You can use this method like in the Quick start example above:

import pyobjectify
import pandas as pd

json_dict = pyobjectify.from_url("https://bit.ly/42KCUSv")  # URL holds JSON data, returns data in dict
json_df = pyobjectify.from_url("https://bit.ly/42KCUSv", pd.DataFrame)  # User-specified output data type

Note that if the resource cannot or is not implemented to convert to the user-specified output data type, a TypeError will be raised. The supported resource (input) data types and supported conversions are clearly delineated above.

Subroutines

In addition to the main from_url() method, which provides a one-stop-shop functionality of the whole library, there are subroutines that are exposed publically so the user can tweak the more granular operations:

  • url_to_connectivity(url)

  • retrieve_resource(url, connectivity)

  • get_resource_types(resource)

  • get_conversions(in_types, out_type)

  • convert(resource, conversions)

In fact, the from_url() method runs all of these subroutines, in that order.

url_to_connectivity(url)

This function is used to get the resource connectivity type of the resource, given the URL.

Example:

connectivity = url_to_connectivity("https://bit.ly/42KCUSv")

print(connectivity)
"""
<Connectivity.ONLINE_STATIC: 1>
"""

Connectivity is an enumeration of the supported file connectivity types: ONLINE_STATIC and LOCAL. (At the moment, a data stream from the Internet is not supported.)

A TypeError will be raised if the connectivity type is not supported.

retrieve_resource(url, connectivity)

This function is used to retrieve the resource at the URL, which has the specified connectivity type.

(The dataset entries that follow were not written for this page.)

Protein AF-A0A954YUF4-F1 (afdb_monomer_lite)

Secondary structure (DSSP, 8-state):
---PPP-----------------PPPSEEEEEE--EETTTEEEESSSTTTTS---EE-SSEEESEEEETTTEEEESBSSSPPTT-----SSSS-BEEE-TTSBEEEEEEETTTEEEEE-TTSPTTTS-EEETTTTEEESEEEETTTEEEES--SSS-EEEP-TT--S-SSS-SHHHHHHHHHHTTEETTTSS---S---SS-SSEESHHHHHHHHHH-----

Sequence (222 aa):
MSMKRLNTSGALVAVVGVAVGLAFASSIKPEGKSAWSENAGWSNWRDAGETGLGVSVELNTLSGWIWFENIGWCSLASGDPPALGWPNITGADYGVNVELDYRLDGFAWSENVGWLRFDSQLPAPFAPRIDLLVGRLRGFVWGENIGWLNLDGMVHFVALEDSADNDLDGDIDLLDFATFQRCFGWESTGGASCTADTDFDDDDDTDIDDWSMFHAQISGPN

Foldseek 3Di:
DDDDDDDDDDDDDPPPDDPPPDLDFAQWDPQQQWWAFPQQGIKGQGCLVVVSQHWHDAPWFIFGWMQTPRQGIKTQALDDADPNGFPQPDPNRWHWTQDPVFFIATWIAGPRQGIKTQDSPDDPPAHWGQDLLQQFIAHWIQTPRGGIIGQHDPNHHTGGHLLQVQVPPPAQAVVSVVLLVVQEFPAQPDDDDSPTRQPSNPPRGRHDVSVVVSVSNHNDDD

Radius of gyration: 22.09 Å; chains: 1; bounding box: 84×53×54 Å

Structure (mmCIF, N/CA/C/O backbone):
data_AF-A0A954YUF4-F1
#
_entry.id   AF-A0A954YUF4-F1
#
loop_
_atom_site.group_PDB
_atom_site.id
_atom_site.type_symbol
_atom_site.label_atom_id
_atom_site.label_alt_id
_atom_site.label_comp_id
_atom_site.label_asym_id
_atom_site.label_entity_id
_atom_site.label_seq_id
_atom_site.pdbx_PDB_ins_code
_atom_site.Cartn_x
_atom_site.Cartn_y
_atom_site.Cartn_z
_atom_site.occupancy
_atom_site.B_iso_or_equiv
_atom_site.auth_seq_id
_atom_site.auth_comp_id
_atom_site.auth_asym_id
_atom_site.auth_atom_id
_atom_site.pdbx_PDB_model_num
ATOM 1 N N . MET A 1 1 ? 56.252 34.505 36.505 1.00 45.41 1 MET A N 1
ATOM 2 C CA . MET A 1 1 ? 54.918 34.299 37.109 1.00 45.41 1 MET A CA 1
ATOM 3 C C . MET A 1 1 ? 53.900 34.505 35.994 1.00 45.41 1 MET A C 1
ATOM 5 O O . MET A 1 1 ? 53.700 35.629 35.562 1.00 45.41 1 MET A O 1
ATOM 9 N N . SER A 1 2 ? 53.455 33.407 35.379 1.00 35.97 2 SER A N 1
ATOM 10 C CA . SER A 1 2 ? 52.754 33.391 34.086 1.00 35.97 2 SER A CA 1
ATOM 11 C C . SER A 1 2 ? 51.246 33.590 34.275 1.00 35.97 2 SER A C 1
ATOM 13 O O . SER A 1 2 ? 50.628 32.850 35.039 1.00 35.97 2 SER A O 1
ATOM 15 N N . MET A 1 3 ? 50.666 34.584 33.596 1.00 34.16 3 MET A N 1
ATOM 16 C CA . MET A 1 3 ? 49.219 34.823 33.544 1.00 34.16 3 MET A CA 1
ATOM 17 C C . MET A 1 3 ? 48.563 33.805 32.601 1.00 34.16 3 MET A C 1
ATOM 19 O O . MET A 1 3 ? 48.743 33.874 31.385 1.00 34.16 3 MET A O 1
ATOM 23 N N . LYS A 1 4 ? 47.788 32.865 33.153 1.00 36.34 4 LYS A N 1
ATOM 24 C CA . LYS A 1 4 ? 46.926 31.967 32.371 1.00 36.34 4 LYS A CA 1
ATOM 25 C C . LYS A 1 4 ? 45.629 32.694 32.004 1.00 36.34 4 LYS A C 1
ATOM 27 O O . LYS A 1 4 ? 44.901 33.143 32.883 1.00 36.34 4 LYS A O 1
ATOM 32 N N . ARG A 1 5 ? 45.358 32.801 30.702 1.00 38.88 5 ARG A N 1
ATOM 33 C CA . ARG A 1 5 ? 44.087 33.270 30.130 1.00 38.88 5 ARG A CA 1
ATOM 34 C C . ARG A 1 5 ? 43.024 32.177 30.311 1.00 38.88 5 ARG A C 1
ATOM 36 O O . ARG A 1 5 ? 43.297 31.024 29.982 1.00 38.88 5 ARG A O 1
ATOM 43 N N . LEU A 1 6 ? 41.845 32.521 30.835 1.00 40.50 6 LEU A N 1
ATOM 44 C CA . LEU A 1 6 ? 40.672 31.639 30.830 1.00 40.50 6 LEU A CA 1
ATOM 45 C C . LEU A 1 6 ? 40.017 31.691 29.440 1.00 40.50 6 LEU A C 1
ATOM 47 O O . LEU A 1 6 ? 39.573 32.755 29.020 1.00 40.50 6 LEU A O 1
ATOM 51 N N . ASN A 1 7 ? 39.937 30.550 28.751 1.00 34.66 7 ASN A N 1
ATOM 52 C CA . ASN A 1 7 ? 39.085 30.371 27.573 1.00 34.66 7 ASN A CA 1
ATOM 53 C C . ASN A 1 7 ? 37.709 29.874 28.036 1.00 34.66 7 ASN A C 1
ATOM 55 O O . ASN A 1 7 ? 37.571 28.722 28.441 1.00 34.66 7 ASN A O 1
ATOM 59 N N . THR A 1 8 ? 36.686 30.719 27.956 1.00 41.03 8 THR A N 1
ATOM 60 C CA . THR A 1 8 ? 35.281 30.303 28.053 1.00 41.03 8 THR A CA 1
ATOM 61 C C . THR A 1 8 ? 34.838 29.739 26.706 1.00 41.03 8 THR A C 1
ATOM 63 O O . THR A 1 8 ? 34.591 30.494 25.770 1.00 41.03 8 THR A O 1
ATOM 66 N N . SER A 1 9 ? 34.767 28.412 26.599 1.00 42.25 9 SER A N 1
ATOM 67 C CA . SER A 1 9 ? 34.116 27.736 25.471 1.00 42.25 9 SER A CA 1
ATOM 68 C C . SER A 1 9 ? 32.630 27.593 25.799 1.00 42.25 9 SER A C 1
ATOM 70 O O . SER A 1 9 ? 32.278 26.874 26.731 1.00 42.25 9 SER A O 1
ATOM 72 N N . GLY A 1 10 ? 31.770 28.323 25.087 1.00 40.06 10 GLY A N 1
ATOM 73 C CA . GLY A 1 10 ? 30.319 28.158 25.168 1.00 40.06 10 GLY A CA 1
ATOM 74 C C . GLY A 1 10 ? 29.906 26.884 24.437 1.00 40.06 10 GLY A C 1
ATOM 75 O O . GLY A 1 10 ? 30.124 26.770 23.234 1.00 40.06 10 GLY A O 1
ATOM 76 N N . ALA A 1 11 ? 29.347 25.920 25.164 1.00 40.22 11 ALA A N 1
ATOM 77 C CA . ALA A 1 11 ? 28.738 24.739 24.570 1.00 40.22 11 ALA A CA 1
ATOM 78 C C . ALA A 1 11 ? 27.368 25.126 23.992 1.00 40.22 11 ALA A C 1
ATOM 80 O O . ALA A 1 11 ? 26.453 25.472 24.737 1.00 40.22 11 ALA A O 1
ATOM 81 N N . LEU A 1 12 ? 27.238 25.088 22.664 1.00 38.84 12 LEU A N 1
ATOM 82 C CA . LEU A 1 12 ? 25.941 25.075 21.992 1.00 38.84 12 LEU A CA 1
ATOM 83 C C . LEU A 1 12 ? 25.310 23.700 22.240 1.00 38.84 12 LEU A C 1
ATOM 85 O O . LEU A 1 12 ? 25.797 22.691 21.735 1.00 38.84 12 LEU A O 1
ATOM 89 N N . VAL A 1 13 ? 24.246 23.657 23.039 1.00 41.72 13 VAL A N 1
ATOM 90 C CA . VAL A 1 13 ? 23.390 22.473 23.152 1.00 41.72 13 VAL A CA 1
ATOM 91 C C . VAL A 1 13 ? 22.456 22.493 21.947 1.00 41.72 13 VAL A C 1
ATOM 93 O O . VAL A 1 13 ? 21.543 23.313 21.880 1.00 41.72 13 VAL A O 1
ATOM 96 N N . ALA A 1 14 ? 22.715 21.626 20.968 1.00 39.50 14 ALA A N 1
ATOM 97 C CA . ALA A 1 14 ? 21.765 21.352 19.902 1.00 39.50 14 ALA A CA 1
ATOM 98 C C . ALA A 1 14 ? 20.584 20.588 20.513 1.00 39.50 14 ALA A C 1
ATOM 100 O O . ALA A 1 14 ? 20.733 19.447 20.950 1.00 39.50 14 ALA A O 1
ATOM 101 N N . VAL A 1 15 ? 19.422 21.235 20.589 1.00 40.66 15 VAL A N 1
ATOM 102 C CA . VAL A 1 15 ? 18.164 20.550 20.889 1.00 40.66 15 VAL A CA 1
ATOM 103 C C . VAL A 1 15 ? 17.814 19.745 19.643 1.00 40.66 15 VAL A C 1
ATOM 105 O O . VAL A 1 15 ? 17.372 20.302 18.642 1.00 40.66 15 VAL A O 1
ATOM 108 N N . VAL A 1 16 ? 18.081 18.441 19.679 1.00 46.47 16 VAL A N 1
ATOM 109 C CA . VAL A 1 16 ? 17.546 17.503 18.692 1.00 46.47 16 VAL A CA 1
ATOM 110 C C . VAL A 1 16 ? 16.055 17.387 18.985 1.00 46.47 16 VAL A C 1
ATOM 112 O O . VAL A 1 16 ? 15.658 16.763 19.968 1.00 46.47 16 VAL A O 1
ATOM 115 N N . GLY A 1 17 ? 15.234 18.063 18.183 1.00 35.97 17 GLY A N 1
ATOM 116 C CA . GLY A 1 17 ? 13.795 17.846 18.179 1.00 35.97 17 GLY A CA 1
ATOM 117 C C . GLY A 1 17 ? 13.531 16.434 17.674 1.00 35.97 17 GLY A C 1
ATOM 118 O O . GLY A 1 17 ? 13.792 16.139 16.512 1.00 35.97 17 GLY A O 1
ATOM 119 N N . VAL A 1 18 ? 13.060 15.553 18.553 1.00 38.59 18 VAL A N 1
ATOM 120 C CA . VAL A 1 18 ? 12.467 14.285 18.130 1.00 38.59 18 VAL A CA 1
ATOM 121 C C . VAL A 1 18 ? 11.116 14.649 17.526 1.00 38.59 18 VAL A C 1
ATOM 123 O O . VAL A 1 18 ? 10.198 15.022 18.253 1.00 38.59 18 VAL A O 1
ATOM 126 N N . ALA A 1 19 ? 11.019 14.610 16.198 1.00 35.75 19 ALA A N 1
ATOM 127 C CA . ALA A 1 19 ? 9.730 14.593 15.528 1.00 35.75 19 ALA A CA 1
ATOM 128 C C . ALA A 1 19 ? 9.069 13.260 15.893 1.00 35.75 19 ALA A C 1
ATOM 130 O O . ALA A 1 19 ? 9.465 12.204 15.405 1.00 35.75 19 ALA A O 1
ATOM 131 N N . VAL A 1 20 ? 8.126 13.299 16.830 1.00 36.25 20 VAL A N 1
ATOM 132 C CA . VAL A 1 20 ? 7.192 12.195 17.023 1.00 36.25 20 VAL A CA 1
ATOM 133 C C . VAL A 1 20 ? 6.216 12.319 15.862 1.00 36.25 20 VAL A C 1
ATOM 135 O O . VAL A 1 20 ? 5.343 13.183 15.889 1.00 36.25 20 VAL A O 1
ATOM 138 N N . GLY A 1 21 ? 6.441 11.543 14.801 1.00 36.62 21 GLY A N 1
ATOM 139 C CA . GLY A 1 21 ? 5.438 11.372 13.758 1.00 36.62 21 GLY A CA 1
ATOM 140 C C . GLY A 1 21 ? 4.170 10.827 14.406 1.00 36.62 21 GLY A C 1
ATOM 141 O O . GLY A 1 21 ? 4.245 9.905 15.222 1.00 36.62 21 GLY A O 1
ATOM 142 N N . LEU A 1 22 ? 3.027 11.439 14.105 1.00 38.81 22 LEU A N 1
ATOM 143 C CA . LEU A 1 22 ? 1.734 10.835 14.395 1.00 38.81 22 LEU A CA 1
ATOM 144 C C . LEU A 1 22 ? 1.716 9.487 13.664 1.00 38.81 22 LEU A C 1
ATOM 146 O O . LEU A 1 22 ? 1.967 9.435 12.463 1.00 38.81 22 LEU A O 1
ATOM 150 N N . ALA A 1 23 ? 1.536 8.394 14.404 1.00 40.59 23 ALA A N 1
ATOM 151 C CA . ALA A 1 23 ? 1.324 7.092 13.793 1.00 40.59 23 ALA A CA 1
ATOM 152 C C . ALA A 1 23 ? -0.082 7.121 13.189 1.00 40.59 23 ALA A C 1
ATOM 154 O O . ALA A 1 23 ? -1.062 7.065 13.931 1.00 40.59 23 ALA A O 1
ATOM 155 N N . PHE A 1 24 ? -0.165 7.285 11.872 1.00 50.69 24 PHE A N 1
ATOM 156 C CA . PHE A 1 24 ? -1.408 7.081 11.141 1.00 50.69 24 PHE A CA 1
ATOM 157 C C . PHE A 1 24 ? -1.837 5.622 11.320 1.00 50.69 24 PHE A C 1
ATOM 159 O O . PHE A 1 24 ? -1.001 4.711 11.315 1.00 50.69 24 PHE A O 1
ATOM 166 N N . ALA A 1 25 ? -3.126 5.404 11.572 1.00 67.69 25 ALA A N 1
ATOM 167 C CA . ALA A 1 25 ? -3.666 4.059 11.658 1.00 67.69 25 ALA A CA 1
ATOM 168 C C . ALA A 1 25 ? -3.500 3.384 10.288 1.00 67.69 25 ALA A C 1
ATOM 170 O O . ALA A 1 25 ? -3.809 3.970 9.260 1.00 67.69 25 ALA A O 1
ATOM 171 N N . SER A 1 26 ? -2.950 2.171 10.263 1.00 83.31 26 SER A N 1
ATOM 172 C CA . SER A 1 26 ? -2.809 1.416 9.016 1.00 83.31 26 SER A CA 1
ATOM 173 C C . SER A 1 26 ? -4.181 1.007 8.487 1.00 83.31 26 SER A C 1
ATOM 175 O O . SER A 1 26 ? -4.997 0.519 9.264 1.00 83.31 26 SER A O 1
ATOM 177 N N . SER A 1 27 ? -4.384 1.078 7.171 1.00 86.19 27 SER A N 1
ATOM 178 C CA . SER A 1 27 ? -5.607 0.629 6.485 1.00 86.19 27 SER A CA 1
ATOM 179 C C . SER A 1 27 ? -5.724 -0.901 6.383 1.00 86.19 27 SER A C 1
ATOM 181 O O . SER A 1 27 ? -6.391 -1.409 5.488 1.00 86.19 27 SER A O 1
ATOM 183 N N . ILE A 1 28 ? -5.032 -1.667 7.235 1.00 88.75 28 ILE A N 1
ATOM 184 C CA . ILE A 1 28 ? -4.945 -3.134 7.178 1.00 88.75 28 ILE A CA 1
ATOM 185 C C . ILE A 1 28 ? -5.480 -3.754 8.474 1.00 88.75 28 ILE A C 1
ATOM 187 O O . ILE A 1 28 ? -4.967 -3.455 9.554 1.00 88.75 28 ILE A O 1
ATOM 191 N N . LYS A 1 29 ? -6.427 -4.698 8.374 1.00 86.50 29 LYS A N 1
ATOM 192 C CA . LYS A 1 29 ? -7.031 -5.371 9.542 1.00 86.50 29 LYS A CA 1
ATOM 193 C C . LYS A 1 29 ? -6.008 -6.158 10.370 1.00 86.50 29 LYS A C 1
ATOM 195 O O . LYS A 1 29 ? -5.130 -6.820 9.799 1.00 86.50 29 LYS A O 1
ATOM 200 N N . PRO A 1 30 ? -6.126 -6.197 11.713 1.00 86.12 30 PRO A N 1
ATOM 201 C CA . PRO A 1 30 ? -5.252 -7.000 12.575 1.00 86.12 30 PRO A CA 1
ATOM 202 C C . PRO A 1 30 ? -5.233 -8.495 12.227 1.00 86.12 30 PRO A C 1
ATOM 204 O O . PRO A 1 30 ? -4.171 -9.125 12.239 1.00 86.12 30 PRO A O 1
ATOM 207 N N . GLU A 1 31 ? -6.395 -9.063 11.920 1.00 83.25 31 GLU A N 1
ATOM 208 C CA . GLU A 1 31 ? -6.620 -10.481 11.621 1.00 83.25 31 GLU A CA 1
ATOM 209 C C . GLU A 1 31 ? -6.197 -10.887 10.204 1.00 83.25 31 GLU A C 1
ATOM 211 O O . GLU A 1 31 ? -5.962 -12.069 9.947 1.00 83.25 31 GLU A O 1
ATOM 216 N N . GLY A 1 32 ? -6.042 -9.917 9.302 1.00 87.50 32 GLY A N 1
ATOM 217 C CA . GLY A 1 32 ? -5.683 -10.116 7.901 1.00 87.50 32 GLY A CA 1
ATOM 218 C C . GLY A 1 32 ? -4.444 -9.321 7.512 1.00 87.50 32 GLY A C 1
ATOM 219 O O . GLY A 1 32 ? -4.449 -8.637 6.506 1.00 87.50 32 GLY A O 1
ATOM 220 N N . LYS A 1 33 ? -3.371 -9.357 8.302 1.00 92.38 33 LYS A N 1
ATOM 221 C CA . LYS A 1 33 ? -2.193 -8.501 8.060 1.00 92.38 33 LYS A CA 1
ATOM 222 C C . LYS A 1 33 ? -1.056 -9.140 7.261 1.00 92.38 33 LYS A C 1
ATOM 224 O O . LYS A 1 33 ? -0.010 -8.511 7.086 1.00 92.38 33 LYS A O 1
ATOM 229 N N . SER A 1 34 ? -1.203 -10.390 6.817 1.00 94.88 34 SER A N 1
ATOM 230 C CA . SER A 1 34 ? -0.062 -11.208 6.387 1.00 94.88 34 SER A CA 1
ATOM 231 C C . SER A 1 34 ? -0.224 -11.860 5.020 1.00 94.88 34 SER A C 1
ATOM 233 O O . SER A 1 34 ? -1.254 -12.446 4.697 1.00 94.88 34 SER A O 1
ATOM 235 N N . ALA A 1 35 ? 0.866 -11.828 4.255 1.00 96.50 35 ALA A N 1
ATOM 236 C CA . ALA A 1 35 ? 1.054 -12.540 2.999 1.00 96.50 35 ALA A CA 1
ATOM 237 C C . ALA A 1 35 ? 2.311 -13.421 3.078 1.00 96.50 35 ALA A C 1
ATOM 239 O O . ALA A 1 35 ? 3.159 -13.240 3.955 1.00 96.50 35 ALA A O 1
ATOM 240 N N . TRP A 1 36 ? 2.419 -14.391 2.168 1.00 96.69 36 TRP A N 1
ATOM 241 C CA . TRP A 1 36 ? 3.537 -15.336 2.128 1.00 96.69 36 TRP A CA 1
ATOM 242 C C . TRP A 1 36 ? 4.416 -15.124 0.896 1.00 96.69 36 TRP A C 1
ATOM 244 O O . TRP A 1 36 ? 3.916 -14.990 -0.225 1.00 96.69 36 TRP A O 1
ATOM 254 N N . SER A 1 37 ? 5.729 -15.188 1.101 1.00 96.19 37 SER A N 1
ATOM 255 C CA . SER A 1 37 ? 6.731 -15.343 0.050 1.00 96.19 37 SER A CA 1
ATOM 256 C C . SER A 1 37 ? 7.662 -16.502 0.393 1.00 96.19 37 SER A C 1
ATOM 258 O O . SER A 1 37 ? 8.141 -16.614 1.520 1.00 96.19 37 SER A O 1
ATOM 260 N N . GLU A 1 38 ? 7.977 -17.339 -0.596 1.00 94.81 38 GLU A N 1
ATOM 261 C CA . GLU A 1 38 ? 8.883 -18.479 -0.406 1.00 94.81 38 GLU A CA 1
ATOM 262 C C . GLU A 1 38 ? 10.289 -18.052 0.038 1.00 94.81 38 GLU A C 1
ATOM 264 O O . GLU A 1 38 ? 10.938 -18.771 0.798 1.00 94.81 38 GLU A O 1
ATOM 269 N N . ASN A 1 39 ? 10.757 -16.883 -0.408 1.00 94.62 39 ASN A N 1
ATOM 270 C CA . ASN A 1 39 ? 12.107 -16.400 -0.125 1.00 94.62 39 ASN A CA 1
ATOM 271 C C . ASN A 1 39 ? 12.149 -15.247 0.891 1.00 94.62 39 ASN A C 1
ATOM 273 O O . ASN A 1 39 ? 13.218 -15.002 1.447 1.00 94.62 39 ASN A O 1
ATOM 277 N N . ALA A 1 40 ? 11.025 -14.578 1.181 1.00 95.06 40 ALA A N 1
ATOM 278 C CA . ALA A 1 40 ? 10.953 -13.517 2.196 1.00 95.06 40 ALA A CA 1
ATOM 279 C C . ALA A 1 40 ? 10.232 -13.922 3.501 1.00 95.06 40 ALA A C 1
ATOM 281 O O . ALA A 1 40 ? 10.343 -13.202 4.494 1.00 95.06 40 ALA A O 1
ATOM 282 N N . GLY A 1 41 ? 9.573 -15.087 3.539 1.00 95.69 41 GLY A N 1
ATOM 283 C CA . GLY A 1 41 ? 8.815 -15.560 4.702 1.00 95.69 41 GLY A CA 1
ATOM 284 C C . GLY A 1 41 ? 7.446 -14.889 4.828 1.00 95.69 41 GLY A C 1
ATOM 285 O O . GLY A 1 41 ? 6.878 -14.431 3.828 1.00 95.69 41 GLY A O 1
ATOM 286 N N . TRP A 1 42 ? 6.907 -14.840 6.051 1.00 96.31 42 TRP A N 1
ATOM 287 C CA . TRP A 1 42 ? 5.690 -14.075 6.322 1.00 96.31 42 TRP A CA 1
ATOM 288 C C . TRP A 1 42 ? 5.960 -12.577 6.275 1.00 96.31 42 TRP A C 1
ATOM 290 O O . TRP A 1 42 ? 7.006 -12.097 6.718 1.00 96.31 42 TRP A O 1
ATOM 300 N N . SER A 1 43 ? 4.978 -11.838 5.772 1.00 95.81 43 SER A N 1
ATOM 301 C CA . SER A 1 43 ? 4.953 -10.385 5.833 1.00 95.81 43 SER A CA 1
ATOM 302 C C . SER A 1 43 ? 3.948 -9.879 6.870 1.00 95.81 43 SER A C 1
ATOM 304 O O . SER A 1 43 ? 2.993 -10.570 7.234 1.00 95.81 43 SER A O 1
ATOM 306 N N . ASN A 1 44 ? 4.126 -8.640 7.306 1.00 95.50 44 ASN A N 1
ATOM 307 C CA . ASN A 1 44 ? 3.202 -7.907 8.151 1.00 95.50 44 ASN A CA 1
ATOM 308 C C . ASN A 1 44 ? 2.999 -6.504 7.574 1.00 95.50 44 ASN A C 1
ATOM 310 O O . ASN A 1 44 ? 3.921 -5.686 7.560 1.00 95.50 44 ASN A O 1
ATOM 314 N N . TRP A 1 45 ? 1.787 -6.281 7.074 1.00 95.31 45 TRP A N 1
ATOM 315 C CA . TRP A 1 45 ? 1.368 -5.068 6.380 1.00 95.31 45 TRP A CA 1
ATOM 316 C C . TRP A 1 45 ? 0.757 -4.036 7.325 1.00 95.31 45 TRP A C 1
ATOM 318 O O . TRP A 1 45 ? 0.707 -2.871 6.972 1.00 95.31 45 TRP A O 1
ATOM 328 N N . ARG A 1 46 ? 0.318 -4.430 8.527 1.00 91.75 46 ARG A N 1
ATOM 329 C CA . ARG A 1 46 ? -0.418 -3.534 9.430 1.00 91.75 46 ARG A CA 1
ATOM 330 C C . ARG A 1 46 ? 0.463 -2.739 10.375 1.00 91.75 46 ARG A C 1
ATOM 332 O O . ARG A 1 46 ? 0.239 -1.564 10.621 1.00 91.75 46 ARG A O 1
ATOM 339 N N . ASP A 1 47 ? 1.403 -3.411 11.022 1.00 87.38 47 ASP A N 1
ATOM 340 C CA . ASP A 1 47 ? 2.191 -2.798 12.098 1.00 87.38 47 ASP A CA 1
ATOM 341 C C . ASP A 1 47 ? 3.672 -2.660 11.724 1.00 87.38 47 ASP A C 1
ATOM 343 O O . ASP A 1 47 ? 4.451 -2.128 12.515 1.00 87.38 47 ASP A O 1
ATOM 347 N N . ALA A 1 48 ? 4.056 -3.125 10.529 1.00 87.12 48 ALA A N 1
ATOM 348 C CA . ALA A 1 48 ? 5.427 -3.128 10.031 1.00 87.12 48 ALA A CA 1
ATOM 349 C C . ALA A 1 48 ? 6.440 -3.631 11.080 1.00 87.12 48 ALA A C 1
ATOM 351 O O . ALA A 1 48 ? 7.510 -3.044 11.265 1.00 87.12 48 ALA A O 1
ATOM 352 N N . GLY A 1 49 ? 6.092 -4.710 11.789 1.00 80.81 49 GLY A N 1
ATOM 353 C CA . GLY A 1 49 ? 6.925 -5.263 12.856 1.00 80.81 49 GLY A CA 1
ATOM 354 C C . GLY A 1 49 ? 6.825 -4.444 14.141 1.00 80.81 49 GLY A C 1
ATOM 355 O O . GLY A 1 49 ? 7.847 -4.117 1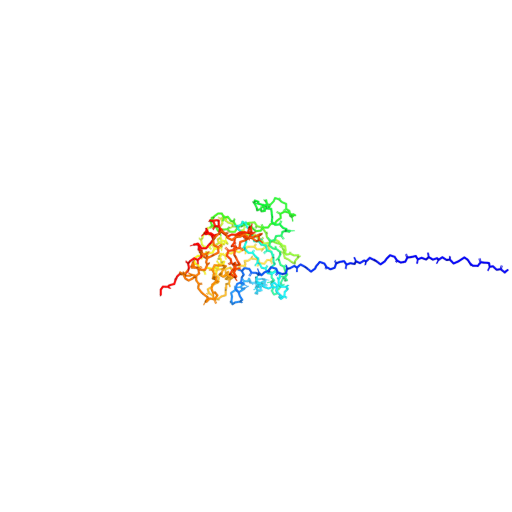4.736 1.00 80.81 49 GLY A O 1
ATOM 356 N N . GLU A 1 50 ? 5.597 -4.106 14.543 1.00 80.44 50 GLU A N 1
ATOM 357 C CA . GLU A 1 50 ? 5.267 -3.366 15.778 1.00 80.44 50 GLU A CA 1
ATOM 358 C C . GLU A 1 50 ? 5.723 -1.893 15.814 1.00 80.44 50 GLU A C 1
ATOM 360 O O . GLU A 1 50 ? 5.713 -1.259 16.869 1.00 80.44 50 GLU A O 1
ATOM 365 N N . THR A 1 51 ? 6.096 -1.312 14.673 1.00 78.06 51 THR A N 1
ATOM 366 C CA . THR A 1 51 ? 6.503 0.102 14.581 1.00 78.06 51 THR A CA 1
ATOM 367 C C . THR A 1 51 ? 5.318 1.059 14.450 1.00 78.06 51 THR A C 1
ATOM 369 O O . THR A 1 51 ? 5.468 2.247 14.722 1.00 78.06 51 THR A O 1
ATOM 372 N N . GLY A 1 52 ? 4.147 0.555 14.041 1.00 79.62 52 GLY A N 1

A TypeError will be raised if the resource connectivity type is not supported.

Example:

url = "https://bit.ly/42KCUSv"
connectivity = url_to_connectivity(url)  
# <Connectivity.ONLINE_STATIC: 1>
resource = retrieve_resource(url, connectivity)

print(resource)
"""
<__main__.Resource object at 0x104be6fd0>
"""

The Resource class stores some metadata about the resource. It stores the URL of the resource, the connectivity type, the HTTP response, and the response in plaintext.

A TypeError will be raised if the connectivity type is not supported.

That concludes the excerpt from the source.